> Work request
Look through the data below for the line with "ATOM 44 N N" and the line with "ATOM 72 O O", then output those two and all lines in between, exactly as written.
######
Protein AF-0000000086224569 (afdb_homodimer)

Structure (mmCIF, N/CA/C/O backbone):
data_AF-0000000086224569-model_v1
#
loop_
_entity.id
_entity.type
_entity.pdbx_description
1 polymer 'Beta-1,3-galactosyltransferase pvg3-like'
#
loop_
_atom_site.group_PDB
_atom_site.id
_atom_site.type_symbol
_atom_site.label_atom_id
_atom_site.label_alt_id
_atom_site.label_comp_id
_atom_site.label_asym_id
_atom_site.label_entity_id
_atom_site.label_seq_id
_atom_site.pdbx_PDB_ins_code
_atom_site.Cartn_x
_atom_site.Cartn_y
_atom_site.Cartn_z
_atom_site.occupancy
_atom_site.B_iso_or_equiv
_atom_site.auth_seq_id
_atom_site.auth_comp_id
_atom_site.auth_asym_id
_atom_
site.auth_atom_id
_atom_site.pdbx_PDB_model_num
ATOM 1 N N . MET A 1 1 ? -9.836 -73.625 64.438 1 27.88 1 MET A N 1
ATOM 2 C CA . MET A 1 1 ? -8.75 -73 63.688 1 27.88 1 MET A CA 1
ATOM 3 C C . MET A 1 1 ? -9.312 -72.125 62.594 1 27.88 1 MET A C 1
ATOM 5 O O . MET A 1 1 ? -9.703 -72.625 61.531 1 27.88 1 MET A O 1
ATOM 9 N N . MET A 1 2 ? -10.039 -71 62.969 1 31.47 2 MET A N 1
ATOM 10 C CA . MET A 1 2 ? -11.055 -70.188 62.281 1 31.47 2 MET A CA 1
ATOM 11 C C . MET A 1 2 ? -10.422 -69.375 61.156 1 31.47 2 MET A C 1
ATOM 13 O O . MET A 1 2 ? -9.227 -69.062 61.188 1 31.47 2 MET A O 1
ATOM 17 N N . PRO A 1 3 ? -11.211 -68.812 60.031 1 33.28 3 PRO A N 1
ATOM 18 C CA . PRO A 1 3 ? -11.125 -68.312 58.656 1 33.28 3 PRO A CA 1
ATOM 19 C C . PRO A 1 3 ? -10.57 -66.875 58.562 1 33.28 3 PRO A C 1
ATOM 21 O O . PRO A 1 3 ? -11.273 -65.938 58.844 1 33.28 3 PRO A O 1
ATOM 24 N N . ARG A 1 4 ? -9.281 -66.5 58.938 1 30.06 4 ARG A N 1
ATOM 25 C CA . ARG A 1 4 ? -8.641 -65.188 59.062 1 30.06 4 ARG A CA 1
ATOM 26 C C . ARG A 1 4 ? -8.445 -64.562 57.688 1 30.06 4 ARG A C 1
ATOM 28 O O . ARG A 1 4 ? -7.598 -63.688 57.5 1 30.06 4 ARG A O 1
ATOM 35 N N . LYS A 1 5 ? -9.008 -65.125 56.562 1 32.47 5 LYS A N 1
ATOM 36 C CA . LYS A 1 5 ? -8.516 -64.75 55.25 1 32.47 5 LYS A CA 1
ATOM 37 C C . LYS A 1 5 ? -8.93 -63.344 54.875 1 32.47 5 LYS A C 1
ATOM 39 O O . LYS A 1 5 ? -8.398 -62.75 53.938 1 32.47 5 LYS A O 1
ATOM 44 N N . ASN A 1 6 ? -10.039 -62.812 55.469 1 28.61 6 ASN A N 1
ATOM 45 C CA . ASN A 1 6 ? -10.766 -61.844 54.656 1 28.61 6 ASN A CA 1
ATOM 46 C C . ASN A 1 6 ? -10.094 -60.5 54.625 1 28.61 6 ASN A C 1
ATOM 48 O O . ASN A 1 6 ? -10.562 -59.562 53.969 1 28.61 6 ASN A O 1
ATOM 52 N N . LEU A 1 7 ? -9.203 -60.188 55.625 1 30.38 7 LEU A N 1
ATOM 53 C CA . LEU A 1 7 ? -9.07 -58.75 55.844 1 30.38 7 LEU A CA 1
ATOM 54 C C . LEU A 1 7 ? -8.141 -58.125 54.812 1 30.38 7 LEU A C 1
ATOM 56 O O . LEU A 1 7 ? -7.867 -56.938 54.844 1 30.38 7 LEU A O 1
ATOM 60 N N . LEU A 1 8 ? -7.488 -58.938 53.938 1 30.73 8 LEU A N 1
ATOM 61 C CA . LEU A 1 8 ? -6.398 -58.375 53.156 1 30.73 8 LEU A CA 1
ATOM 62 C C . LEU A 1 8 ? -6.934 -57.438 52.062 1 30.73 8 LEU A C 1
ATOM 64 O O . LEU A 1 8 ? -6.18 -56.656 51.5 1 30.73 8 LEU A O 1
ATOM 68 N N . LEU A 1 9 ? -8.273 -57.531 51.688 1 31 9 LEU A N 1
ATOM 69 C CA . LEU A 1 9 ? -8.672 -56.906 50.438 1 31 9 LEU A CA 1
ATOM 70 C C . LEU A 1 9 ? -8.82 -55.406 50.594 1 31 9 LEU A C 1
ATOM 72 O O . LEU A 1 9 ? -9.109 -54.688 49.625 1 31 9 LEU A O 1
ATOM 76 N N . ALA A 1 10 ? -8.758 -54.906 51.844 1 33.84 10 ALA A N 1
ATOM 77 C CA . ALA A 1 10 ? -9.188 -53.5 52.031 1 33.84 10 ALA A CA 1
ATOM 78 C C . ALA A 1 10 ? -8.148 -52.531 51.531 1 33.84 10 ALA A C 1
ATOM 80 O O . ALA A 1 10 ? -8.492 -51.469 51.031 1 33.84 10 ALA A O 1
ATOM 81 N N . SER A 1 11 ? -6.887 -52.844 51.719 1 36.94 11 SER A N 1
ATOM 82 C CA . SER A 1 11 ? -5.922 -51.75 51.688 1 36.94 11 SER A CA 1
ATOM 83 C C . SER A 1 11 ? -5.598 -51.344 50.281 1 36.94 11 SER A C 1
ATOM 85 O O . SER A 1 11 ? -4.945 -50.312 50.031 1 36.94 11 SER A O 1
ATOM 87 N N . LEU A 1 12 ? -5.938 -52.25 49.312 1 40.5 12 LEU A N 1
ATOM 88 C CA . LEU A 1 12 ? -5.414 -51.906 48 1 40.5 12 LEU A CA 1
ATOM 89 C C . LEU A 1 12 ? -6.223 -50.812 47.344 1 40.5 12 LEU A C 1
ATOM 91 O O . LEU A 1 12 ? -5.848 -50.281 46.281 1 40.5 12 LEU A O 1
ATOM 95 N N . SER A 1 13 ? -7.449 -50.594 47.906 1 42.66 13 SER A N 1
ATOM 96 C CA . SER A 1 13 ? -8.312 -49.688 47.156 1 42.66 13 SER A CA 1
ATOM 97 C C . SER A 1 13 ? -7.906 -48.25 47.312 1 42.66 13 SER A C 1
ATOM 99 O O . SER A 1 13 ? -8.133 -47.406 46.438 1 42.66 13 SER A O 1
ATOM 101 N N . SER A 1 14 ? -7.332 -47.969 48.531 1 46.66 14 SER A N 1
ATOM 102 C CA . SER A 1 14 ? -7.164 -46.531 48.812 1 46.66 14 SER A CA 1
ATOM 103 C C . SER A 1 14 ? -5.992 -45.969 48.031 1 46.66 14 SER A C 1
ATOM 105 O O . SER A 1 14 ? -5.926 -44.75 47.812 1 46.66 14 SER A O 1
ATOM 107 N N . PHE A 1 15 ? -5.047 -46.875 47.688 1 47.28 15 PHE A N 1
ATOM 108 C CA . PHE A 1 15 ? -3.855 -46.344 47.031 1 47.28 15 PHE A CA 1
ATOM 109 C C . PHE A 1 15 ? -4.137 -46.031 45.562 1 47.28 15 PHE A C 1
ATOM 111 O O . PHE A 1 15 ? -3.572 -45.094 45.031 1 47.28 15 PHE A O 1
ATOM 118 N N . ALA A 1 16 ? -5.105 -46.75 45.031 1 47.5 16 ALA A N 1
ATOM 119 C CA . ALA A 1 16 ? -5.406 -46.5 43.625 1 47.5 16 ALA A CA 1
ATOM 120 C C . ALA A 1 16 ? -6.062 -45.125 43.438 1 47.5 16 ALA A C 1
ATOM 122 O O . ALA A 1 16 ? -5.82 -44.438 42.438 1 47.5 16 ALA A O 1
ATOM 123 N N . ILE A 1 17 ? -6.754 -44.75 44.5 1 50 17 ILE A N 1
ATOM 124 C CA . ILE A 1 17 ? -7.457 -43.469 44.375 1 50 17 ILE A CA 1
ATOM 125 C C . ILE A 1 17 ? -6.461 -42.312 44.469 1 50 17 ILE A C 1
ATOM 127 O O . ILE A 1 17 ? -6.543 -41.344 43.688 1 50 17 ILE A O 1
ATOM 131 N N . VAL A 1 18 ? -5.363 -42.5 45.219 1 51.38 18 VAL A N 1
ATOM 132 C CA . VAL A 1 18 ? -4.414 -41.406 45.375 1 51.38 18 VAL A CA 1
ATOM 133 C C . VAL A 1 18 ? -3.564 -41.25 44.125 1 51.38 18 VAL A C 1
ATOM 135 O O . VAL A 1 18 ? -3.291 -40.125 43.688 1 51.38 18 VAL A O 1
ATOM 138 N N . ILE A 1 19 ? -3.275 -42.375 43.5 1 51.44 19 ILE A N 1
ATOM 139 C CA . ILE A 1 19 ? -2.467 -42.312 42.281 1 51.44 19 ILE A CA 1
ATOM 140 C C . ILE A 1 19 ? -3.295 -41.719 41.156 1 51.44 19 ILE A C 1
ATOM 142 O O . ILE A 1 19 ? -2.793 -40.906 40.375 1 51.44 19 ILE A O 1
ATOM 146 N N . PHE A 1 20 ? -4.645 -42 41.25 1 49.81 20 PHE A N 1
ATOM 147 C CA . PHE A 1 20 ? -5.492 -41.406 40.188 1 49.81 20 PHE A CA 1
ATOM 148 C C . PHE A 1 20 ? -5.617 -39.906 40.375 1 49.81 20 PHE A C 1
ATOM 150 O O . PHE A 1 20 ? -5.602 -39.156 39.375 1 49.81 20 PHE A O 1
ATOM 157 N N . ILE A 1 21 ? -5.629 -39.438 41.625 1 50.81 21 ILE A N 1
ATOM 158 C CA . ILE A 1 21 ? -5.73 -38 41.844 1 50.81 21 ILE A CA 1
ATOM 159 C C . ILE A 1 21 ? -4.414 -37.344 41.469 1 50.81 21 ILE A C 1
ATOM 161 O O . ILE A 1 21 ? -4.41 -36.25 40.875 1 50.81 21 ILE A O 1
######
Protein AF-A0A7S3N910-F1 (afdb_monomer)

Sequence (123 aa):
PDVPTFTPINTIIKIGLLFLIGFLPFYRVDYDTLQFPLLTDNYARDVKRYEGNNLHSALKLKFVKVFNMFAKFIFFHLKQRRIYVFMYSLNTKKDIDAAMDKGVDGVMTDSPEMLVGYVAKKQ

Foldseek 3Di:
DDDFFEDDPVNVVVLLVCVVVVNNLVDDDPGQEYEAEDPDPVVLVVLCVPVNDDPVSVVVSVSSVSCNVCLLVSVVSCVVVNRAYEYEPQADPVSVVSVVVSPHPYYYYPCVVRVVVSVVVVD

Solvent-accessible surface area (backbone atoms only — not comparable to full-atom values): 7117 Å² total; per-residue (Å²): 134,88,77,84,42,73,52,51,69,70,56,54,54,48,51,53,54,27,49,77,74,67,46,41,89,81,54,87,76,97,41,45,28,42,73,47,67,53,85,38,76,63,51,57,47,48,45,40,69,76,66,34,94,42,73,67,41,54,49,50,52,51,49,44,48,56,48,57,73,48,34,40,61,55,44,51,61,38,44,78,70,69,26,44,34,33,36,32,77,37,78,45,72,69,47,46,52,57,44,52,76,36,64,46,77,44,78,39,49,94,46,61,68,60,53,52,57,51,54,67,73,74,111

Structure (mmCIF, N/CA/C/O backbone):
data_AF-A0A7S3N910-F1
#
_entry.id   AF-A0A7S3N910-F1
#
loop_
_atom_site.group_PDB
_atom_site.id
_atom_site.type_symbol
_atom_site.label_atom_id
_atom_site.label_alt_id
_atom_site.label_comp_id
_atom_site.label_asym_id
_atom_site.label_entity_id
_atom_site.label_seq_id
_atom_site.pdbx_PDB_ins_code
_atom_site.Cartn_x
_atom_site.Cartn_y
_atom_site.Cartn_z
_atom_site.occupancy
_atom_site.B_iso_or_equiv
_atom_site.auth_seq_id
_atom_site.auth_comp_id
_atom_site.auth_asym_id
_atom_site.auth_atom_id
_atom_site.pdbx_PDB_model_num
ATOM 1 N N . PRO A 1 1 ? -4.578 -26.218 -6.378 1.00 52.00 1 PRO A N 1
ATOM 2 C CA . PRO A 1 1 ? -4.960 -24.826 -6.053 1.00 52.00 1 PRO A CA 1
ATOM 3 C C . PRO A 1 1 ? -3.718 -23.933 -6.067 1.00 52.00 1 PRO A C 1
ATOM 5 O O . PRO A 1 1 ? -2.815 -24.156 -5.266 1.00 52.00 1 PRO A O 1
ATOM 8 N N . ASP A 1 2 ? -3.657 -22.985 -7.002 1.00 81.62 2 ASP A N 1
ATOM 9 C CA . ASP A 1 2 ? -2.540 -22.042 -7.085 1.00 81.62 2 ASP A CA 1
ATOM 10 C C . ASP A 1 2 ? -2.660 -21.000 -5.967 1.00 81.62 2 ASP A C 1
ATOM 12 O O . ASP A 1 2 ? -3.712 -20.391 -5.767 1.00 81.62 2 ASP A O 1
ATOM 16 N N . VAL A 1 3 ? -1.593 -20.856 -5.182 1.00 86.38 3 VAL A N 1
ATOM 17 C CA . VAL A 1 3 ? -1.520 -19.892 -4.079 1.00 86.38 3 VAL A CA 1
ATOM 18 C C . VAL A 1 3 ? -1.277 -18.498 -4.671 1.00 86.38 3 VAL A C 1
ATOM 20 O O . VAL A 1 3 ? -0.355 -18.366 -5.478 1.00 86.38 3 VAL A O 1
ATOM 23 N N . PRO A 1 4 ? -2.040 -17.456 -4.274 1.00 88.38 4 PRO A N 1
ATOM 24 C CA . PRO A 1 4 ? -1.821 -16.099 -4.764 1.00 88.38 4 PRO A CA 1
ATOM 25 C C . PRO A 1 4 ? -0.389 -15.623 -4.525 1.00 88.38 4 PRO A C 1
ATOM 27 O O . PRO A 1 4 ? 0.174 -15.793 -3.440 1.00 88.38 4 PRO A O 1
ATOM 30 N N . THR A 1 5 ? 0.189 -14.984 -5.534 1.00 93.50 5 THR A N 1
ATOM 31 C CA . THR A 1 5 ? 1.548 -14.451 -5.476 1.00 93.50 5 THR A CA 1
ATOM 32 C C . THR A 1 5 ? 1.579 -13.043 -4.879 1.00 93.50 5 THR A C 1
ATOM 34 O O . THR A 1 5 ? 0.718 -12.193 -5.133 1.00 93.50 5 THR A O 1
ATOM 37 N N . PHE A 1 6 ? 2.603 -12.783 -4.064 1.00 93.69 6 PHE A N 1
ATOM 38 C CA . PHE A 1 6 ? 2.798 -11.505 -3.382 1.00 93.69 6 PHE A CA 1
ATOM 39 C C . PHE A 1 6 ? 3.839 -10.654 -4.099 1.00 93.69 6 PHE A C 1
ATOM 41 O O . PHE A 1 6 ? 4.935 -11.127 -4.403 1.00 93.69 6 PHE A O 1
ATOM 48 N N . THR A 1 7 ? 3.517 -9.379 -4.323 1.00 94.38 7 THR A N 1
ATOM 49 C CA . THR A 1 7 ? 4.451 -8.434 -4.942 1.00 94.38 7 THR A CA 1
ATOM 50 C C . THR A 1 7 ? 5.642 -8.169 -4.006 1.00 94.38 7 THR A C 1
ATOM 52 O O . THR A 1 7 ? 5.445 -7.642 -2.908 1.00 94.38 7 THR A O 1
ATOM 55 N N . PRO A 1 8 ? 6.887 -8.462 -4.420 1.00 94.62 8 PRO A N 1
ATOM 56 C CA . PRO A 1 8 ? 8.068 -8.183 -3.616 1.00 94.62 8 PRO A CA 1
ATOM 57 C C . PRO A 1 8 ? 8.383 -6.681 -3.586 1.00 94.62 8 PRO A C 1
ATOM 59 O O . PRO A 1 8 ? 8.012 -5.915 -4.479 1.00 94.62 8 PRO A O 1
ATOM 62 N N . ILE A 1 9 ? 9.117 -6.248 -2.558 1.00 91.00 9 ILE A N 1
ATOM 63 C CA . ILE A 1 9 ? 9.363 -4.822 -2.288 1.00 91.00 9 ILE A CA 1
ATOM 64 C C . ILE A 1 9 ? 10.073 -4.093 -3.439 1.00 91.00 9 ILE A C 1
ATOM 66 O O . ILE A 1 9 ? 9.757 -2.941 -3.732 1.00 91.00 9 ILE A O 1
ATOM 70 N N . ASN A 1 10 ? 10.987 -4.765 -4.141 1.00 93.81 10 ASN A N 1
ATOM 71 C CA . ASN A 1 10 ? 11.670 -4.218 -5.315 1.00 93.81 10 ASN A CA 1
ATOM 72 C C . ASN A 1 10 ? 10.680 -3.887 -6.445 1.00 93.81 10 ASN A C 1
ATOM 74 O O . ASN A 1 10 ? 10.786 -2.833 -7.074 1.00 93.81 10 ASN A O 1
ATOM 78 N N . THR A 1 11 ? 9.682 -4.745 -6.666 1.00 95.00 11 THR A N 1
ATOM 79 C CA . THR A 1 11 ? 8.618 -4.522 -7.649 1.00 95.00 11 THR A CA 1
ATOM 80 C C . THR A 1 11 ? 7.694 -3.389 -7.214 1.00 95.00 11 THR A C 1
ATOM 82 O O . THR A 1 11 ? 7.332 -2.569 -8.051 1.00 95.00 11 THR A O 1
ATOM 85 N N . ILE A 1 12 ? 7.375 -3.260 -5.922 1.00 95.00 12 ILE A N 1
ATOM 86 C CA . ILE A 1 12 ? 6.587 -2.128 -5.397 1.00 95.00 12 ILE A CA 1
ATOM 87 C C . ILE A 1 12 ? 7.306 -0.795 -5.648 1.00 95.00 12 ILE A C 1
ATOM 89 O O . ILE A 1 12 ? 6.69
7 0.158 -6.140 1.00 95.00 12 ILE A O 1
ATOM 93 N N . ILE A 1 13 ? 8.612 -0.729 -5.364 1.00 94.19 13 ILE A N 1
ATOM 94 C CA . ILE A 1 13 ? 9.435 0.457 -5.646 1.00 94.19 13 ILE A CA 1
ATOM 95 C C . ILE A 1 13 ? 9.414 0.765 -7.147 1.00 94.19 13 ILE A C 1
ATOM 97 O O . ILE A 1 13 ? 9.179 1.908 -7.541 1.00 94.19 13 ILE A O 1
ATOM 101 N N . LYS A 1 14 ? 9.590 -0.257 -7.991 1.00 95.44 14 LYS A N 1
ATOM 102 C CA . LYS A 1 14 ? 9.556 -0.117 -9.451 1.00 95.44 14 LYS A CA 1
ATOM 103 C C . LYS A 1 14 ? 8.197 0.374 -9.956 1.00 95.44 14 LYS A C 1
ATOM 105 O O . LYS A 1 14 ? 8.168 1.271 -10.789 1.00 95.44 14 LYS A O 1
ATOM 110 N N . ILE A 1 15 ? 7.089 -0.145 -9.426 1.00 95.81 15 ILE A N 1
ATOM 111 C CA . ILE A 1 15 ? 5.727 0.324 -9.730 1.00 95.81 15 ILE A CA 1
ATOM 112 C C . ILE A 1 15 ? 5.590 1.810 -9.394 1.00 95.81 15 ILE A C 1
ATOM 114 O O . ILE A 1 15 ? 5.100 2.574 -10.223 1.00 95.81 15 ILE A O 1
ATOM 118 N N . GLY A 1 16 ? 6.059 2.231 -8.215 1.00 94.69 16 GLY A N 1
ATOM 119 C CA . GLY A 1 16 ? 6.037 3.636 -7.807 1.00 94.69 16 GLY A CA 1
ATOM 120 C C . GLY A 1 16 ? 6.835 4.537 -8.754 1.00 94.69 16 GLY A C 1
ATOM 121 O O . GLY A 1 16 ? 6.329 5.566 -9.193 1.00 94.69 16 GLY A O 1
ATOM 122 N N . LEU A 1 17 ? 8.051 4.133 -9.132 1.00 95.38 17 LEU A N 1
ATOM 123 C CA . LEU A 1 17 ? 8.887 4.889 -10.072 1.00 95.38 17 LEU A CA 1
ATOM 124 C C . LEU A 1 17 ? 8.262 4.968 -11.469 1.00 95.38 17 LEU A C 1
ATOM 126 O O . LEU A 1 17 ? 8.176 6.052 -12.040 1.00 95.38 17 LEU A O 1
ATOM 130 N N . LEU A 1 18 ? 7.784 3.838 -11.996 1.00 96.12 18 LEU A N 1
######
> Exercise result
ATOM 44 N N . ASN A 1 6 ? -10.039 -62.812 55.469 1 28.61 6 ASN A N 1
ATOM 45 C CA . ASN A 1 6 ? -10.766 -61.844 54.656 1 28.61 6 ASN A CA 1
ATOM 46 C C . ASN A 1 6 ? -10.094 -60.5 54.625 1 28.61 6 ASN A C 1
ATOM 48 O O . ASN A 1 6 ? -10.562 -59.562 53.969 1 28.61 6 ASN A O 1
ATOM 52 N N . LEU A 1 7 ? -9.203 -60.188 55.625 1 30.38 7 LEU A N 1
ATOM 53 C CA . LEU A 1 7 ? -9.07 -58.75 55.844 1 30.38 7 LEU A CA 1
ATOM 54 C C . LEU A 1 7 ? -8.141 -58.125 54.812 1 30.38 7 LEU A C 1
ATOM 56 O O . LEU A 1 7 ? -7.867 -56.938 54.844 1 30.38 7 LEU A O 1
ATOM 60 N N . LEU A 1 8 ? -7.488 -58.938 53.938 1 30.73 8 LEU A N 1
ATOM 61 C CA . LEU A 1 8 ? -6.398 -58.375 53.156 1 30.73 8 LEU A CA 1
ATOM 62 C C . LEU A 1 8 ? -6.934 -57.438 52.062 1 30.73 8 LEU A C 1
ATOM 64 O O . LEU A 1 8 ? -6.18 -56.656 51.5 1 30.73 8 LEU A O 1
ATOM 68 N N . LEU A 1 9 ? -8.273 -57.531 51.688 1 31 9 LEU A N 1
ATOM 69 C CA . LEU A 1 9 ? -8.672 -56.906 50.438 1 31 9 LEU A CA 1
ATOM 70 C C . LEU A 1 9 ? -8.82 -55.406 50.594 1 31 9 LEU A C 1
ATOM 72 O O . LEU A 1 9 ? -9.109 -54.688 49.625 1 31 9 LEU A O 1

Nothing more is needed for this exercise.